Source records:
************
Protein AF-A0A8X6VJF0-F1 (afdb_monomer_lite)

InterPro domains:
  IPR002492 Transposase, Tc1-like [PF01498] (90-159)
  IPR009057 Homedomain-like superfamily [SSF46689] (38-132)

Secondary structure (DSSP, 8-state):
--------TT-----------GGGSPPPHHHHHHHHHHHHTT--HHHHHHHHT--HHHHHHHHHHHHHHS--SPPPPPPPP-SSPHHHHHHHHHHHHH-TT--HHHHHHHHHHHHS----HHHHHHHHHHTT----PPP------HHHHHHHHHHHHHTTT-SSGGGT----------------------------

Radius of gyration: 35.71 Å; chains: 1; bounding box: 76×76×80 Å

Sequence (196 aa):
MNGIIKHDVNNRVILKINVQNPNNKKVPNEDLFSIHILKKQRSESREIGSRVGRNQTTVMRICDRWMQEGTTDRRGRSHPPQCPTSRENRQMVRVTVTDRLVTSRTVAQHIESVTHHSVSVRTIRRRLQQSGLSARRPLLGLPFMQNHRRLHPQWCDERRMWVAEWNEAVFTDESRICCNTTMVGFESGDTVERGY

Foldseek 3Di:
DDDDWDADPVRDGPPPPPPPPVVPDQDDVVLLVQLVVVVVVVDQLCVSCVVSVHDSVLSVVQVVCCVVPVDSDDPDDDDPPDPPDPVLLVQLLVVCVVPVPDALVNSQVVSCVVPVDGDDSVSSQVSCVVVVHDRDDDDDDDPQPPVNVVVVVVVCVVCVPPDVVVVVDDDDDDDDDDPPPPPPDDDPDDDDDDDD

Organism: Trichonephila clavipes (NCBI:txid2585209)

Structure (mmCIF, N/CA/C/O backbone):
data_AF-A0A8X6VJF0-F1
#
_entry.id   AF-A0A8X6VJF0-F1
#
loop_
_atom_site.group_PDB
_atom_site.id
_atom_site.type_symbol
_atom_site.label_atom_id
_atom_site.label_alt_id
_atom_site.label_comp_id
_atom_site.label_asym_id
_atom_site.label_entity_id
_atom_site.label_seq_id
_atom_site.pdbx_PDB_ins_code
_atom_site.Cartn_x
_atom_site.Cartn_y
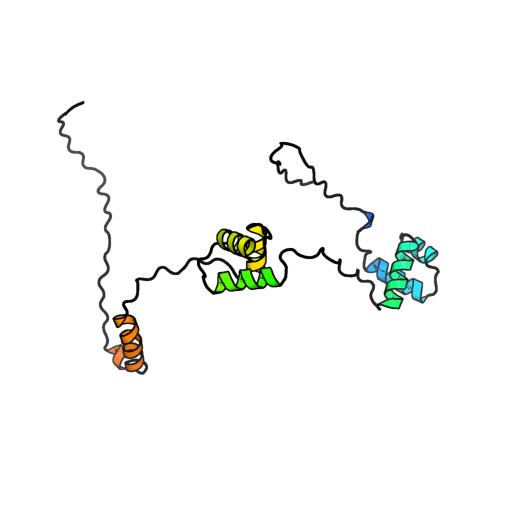_atom_site.Cartn_z
_atom_site.occupancy
_atom_site.B_iso_or_equiv
_atom_site.auth_seq_id
_atom_site.auth_comp_id
_atom_site.auth_asym_id
_atom_site.auth_atom_id
_atom_site.pdbx_PDB_model_num
ATOM 1 N N . MET A 1 1 ? -7.294 9.216 -35.915 1.00 35.53 1 MET A N 1
ATOM 2 C CA . MET A 1 1 ? -7.010 10.554 -35.356 1.00 35.53 1 MET A CA 1
ATOM 3 C C . MET A 1 1 ? -7.878 10.722 -34.125 1.00 35.53 1 MET A C 1
ATOM 5 O O . MET A 1 1 ? -9.076 10.730 -34.304 1.00 35.53 1 MET A O 1
ATOM 9 N N . ASN A 1 2 ? -7.317 10.753 -32.914 1.00 39.00 2 ASN A N 1
ATOM 10 C CA . ASN A 1 2 ? -8.036 11.121 -31.684 1.00 39.00 2 ASN A CA 1
ATOM 11 C C . ASN A 1 2 ? -6.987 11.651 -30.692 1.00 39.00 2 ASN A C 1
ATOM 13 O O . ASN A 1 2 ? -6.276 10.867 -30.063 1.00 39.00 2 ASN A O 1
ATOM 17 N N . GLY A 1 3 ? -6.801 12.972 -30.648 1.00 37.44 3 GLY A N 1
ATOM 18 C CA . GLY A 1 3 ? -5.821 13.643 -29.790 1.00 37.44 3 GLY A CA 1
ATOM 19 C C . GLY A 1 3 ? -6.506 14.322 -28.606 1.00 37.44 3 GLY A C 1
ATOM 20 O O . GLY A 1 3 ? -7.420 15.112 -28.801 1.00 37.44 3 GLY A O 1
ATOM 21 N N . ILE A 1 4 ? -6.066 14.020 -27.383 1.00 47.16 4 ILE A N 1
ATOM 22 C CA . ILE A 1 4 ? -6.507 14.718 -26.168 1.00 47.16 4 ILE A CA 1
ATOM 23 C C . ILE A 1 4 ? -5.634 15.965 -26.004 1.00 47.16 4 ILE A C 1
ATOM 25 O O . ILE A 1 4 ? -4.423 15.849 -25.807 1.00 47.16 4 ILE A O 1
ATOM 29 N N . ILE A 1 5 ? -6.249 17.145 -26.072 1.00 46.09 5 ILE A N 1
ATOM 30 C CA . ILE A 1 5 ? -5.586 18.437 -25.870 1.00 46.09 5 ILE A CA 1
ATOM 31 C C . ILE A 1 5 ? -5.391 18.652 -24.364 1.00 46.09 5 ILE A C 1
ATOM 33 O O . ILE A 1 5 ? -6.341 18.560 -23.587 1.00 46.09 5 ILE A O 1
ATOM 37 N N . LYS A 1 6 ? -4.159 18.931 -23.930 1.00 52.81 6 LYS A N 1
ATOM 38 C CA . LYS A 1 6 ? -3.878 19.465 -22.590 1.00 52.81 6 LYS A CA 1
ATOM 39 C C . LYS A 1 6 ? -2.942 20.657 -22.718 1.00 52.81 6 LYS A C 1
ATOM 41 O O . LYS A 1 6 ? -1.898 20.542 -23.354 1.00 52.81 6 LYS A O 1
ATOM 46 N N . HIS A 1 7 ? -3.338 21.768 -22.110 1.00 39.62 7 HIS A N 1
ATOM 47 C CA . HIS A 1 7 ? -2.554 22.996 -22.049 1.00 39.62 7 HIS A CA 1
ATOM 48 C C . HIS A 1 7 ? -1.552 22.929 -20.888 1.00 39.62 7 HIS A C 1
ATOM 50 O O . HIS A 1 7 ? -1.860 22.383 -19.827 1.00 39.62 7 HIS A O 1
ATOM 56 N N . ASP A 1 8 ? -0.352 23.462 -21.116 1.00 47.47 8 ASP A N 1
ATOM 57 C CA . ASP A 1 8 ? 0.677 23.705 -20.100 1.00 47.47 8 ASP A CA 1
ATOM 58 C C . ASP A 1 8 ? 0.604 25.166 -19.613 1.00 47.47 8 ASP A C 1
ATOM 60 O O . ASP A 1 8 ? 0.058 26.027 -20.307 1.00 47.47 8 ASP A O 1
ATOM 64 N N . VAL A 1 9 ? 1.178 25.450 -18.441 1.00 56.97 9 VAL A N 1
ATOM 65 C CA . VAL A 1 9 ? 1.109 26.719 -17.683 1.00 56.97 9 VAL A CA 1
ATOM 66 C C . VAL A 1 9 ? 1.658 27.933 -18.462 1.00 56.97 9 VAL A C 1
ATOM 68 O O . VAL A 1 9 ? 1.382 29.068 -18.101 1.00 56.97 9 VAL A O 1
ATOM 71 N N . ASN A 1 10 ? 2.370 27.705 -19.572 1.00 47.59 10 ASN A N 1
ATOM 72 C CA . ASN A 1 10 ? 2.913 28.737 -20.469 1.00 47.59 10 ASN A CA 1
ATOM 73 C C . ASN A 1 10 ? 2.245 28.776 -21.859 1.00 47.59 10 ASN A C 1
ATOM 75 O O . ASN A 1 10 ? 2.834 29.276 -22.816 1.00 47.59 10 ASN A O 1
ATOM 79 N N . ASN A 1 11 ? 1.050 28.192 -22.000 1.00 47.12 11 ASN A N 1
ATOM 80 C CA . ASN A 1 11 ? 0.234 28.181 -23.223 1.00 47.12 11 ASN A CA 1
ATOM 81 C C . ASN A 1 11 ? 0.978 27.761 -24.516 1.00 47.12 11 ASN A C 1
ATOM 83 O O . ASN A 1 11 ? 0.602 28.144 -25.622 1.00 47.12 11 ASN A O 1
ATOM 87 N N . ARG A 1 12 ? 2.036 26.945 -24.399 1.00 46.25 12 ARG A N 1
ATOM 88 C CA . ARG A 1 12 ? 2.685 26.280 -25.537 1.00 46.25 12 ARG A CA 1
ATOM 89 C C . ARG A 1 12 ? 2.021 24.927 -25.764 1.00 46.25 12 ARG A C 1
ATOM 91 O O . ARG A 1 12 ? 2.035 24.062 -24.891 1.00 46.25 12 ARG A O 1
ATOM 98 N N . VAL A 1 13 ? 1.446 24.737 -26.950 1.00 43.66 13 VAL A N 1
ATOM 99 C CA . VAL A 1 13 ? 0.850 23.465 -27.377 1.00 43.66 13 VAL A CA 1
ATOM 100 C C . VAL A 1 13 ? 1.973 22.447 -27.590 1.00 43.66 13 VAL A C 1
ATOM 102 O O . VAL A 1 13 ? 2.544 22.349 -28.673 1.00 43.66 13 VAL A O 1
ATOM 105 N N . ILE A 1 14 ? 2.320 21.672 -26.560 1.00 45.09 14 ILE A N 1
ATOM 106 C CA . ILE A 1 14 ? 3.189 20.505 -26.744 1.00 45.09 14 ILE A CA 1
ATOM 107 C C . ILE A 1 14 ? 2.326 19.391 -27.332 1.00 45.09 14 ILE A C 1
ATOM 109 O O . ILE A 1 14 ? 1.723 18.591 -26.611 1.00 45.09 14 ILE A O 1
ATOM 113 N N . LEU A 1 15 ? 2.266 19.327 -28.663 1.00 37.56 15 LEU A N 1
ATOM 114 C CA . LEU A 1 15 ? 1.765 18.150 -29.359 1.00 37.56 15 LEU A CA 1
ATOM 115 C C . LEU A 1 15 ? 2.700 16.982 -29.023 1.00 37.56 15 LEU A C 1
ATOM 117 O O . LEU A 1 15 ? 3.745 16.800 -29.644 1.00 37.56 15 LEU A O 1
ATOM 121 N N . LYS A 1 16 ? 2.333 16.153 -28.042 1.00 42.50 16 LYS A N 1
ATOM 122 C CA .
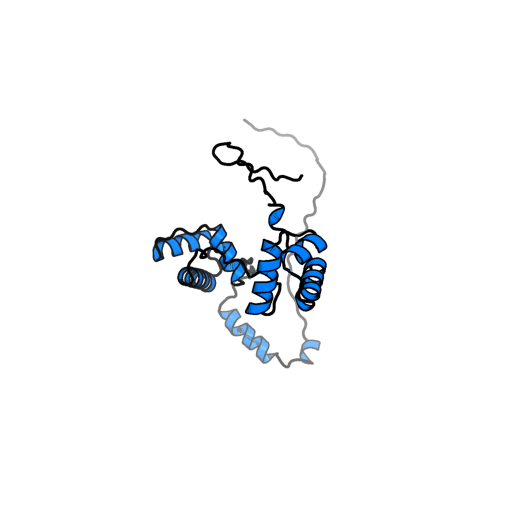 LYS A 1 16 ? 2.886 14.798 -27.945 1.00 42.50 16 LYS A CA 1
ATOM 123 C C . LYS A 1 16 ? 2.275 13.984 -29.075 1.00 42.50 16 LYS A C 1
ATOM 125 O O . LYS A 1 16 ? 1.319 13.239 -28.878 1.00 42.50 16 LYS A O 1
ATOM 130 N N . ILE A 1 17 ? 2.811 14.172 -30.275 1.00 45.38 17 ILE A N 1
ATOM 131 C CA . ILE A 1 17 ? 2.519 13.321 -31.417 1.00 45.38 17 ILE A CA 1
ATOM 132 C C . ILE A 1 17 ? 2.936 11.912 -30.985 1.00 45.38 17 ILE A C 1
ATOM 134 O O . ILE A 1 17 ? 4.115 11.648 -30.749 1.00 45.38 17 ILE A O 1
ATOM 138 N N . ASN A 1 18 ? 1.972 11.009 -30.806 1.00 46.25 18 ASN A N 1
ATOM 139 C CA . ASN A 1 18 ? 2.276 9.593 -30.662 1.00 46.25 18 ASN A CA 1
ATOM 140 C C . ASN A 1 18 ? 2.742 9.103 -32.034 1.00 46.25 18 ASN A C 1
ATOM 142 O O . ASN A 1 18 ? 1.945 8.611 -32.833 1.00 46.25 18 ASN A O 1
ATOM 146 N N . VAL A 1 19 ? 4.024 9.313 -32.329 1.00 46.47 19 VAL A N 1
ATOM 147 C CA . VAL A 1 19 ? 4.674 8.748 -33.504 1.00 46.47 19 VAL A CA 1
ATOM 148 C C . VAL A 1 19 ? 4.784 7.253 -33.240 1.00 46.47 19 VAL A C 1
ATOM 150 O O . VAL A 1 19 ? 5.763 6.754 -32.685 1.00 46.47 19 VAL A O 1
ATOM 153 N N . GLN A 1 20 ? 3.732 6.523 -33.600 1.00 44.06 20 GLN A N 1
ATOM 154 C CA . GLN A 1 20 ? 3.816 5.090 -33.823 1.00 44.06 20 GLN A CA 1
ATOM 155 C C . GLN A 1 20 ? 4.885 4.889 -34.898 1.00 44.06 20 GLN A C 1
ATOM 157 O O . GLN A 1 20 ? 4.603 5.045 -36.080 1.00 44.06 20 GLN A O 1
ATOM 162 N N . ASN A 1 21 ? 6.127 4.604 -34.494 1.00 43.12 21 ASN A N 1
ATOM 163 C CA . ASN A 1 21 ? 7.184 4.233 -35.425 1.00 43.12 21 ASN A CA 1
ATOM 164 C C . ASN A 1 21 ? 6.713 2.969 -36.174 1.00 43.12 21 ASN A C 1
ATOM 166 O O . ASN A 1 21 ? 6.605 1.909 -35.543 1.00 43.12 21 ASN A O 1
ATOM 170 N N . PRO A 1 22 ? 6.418 3.049 -37.486 1.00 49.16 22 PRO A N 1
ATOM 171 C CA . PRO A 1 22 ? 5.848 1.932 -38.235 1.00 49.16 22 PRO A CA 1
ATOM 172 C C . PRO A 1 22 ? 6.791 0.720 -38.280 1.00 49.16 22 PRO A C 1
ATOM 174 O O . PRO A 1 22 ? 6.321 -0.410 -38.409 1.00 49.16 22 PRO A O 1
ATOM 177 N N . ASN A 1 23 ? 8.093 0.932 -38.053 1.00 55.09 23 ASN A N 1
ATOM 178 C CA . ASN A 1 23 ? 9.120 -0.110 -38.027 1.00 55.09 23 ASN A CA 1
ATOM 179 C C . ASN A 1 23 ? 9.225 -0.858 -36.684 1.00 55.09 23 ASN A C 1
ATOM 181 O O . ASN A 1 23 ? 10.007 -1.798 -36.573 1.00 55.09 23 ASN A O 1
ATOM 185 N N . ASN A 1 24 ? 8.464 -0.474 -35.649 1.00 58.56 24 ASN A N 1
ATOM 186 C CA . ASN A 1 24 ? 8.529 -1.118 -34.327 1.00 58.56 24 ASN A CA 1
ATOM 187 C C . ASN A 1 24 ? 7.405 -2.148 -34.079 1.00 58.56 24 ASN A C 1
ATOM 189 O O . ASN A 1 24 ? 7.296 -2.716 -32.984 1.00 58.56 24 ASN A O 1
ATOM 193 N N . LYS A 1 25 ? 6.568 -2.437 -35.080 1.00 67.88 25 LYS A N 1
ATOM 194 C CA . LYS A 1 25 ? 5.515 -3.461 -34.973 1.00 67.88 25 LYS A CA 1
ATOM 195 C C . LYS A 1 25 ? 6.140 -4.856 -34.824 1.00 67.88 25 LYS A C 1
ATOM 197 O O . LYS A 1 25 ? 7.163 -5.143 -35.444 1.00 67.88 25 LYS A O 1
ATOM 202 N N . LYS A 1 26 ? 5.595 -5.690 -33.924 1.00 75.75 26 LYS A N 1
ATOM 203 C CA . LYS A 1 26 ? 6.049 -7.086 -33.743 1.00 75.75 26 LYS A CA 1
ATOM 204 C C . LYS A 1 26 ? 5.878 -7.805 -35.080 1.00 75.75 26 LYS A C 1
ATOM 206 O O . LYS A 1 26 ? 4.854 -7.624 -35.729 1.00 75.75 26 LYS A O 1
************
Description of the task:
In the answer, repeat exactly the lines from the top of the entries above through the line with "ATOM 2 C CA", and leave pictures out of it.

Exercise solution:
Protein AF-A0A8X6VJF0-F1 (afdb_monomer_lite)

InterPro domains:
  IPR002492 Transposase, Tc1-like [PF01498] (90-159)
  IPR009057 Homedomain-like superfamily [SSF46689] (38-132)

Secondary structure (DSSP, 8-state):
--------TT-----------GGGSPPPHHHHHHHHHHHHTT--HHHHHHHHT--HHHHHHHHHHHHHHS--SPPPPPPPP-SSPHHHHHHHHHHHHH-TT--HHHHHHHHHHHHS----HHHHHHHHHHTT----PPP------HHHHHHHHHHHHHTTT-SSGGGT----------------------------

Radius of gyration: 35.71 Å; chains: 1; bounding box: 76×76×80 Å

Sequence (196 aa):
MNGIIKHDVNNRVILKINVQNPNNKKVPNEDLFSIHILKKQRSESREIGSRVGRNQTTVMRICDRWMQEGTTDRRGRSHPPQCPTSRENRQMVRVTVTDRLVTSRTVAQHIESVTHHSVSVRTIRRRLQQSGLSARRPLLGLPFMQNHRRLHPQWCDERRMWVAEWNEAVFTDESRICCNTTMVGFESGDTVERGY

Foldseek 3Di:
DDDDWDADPVRDGPPPPPPPPVVPDQDDVVLLVQLVVVVVVVDQLCVSCVVSVHDSVLSVVQVVCCVVPVDSDDPDDDDPPDPPDPVLLVQLLVVCVVPVPDALVNSQVVSCVVPVDGDDSVSSQVSCVVVVHDRDDDDDDDPQPPVNVVVVVVVCVVCVPPDVVVVVDDDDDDDDDDPPPPPPDDDPDDDDDDDD

Organism: Trichonephila clavipes (NCBI:txid2585209)

Structure (mmCIF, N/CA/C/O backbone):
data_AF-A0A8X6VJF0-F1
#
_entry.id   AF-A0A8X6VJF0-F1
#
loop_
_atom_site.group_PDB
_atom_site.id
_atom_site.type_symbol
_atom_site.label_atom_id
_atom_site.label_alt_id
_atom_site.label_comp_id
_atom_site.label_asym_id
_atom_site.label_entity_id
_atom_site.label_seq_id
_atom_site.pdbx_PDB_ins_code
_atom_site.Cartn_x
_atom_site.Cartn_y
_atom_site.Cartn_z
_atom_site.occupancy
_atom_site.B_iso_or_equiv
_atom_site.auth_seq_id
_atom_site.auth_comp_id
_atom_site.auth_asym_id
_atom_site.auth_atom_id
_atom_site.pdbx_PDB_model_num
ATOM 1 N N . MET A 1 1 ? -7.294 9.216 -35.915 1.00 35.53 1 MET A N 1
ATOM 2 C CA . MET A 1 1 ? -7.010 10.554 -35.356 1.00 35.53 1 MET A CA 1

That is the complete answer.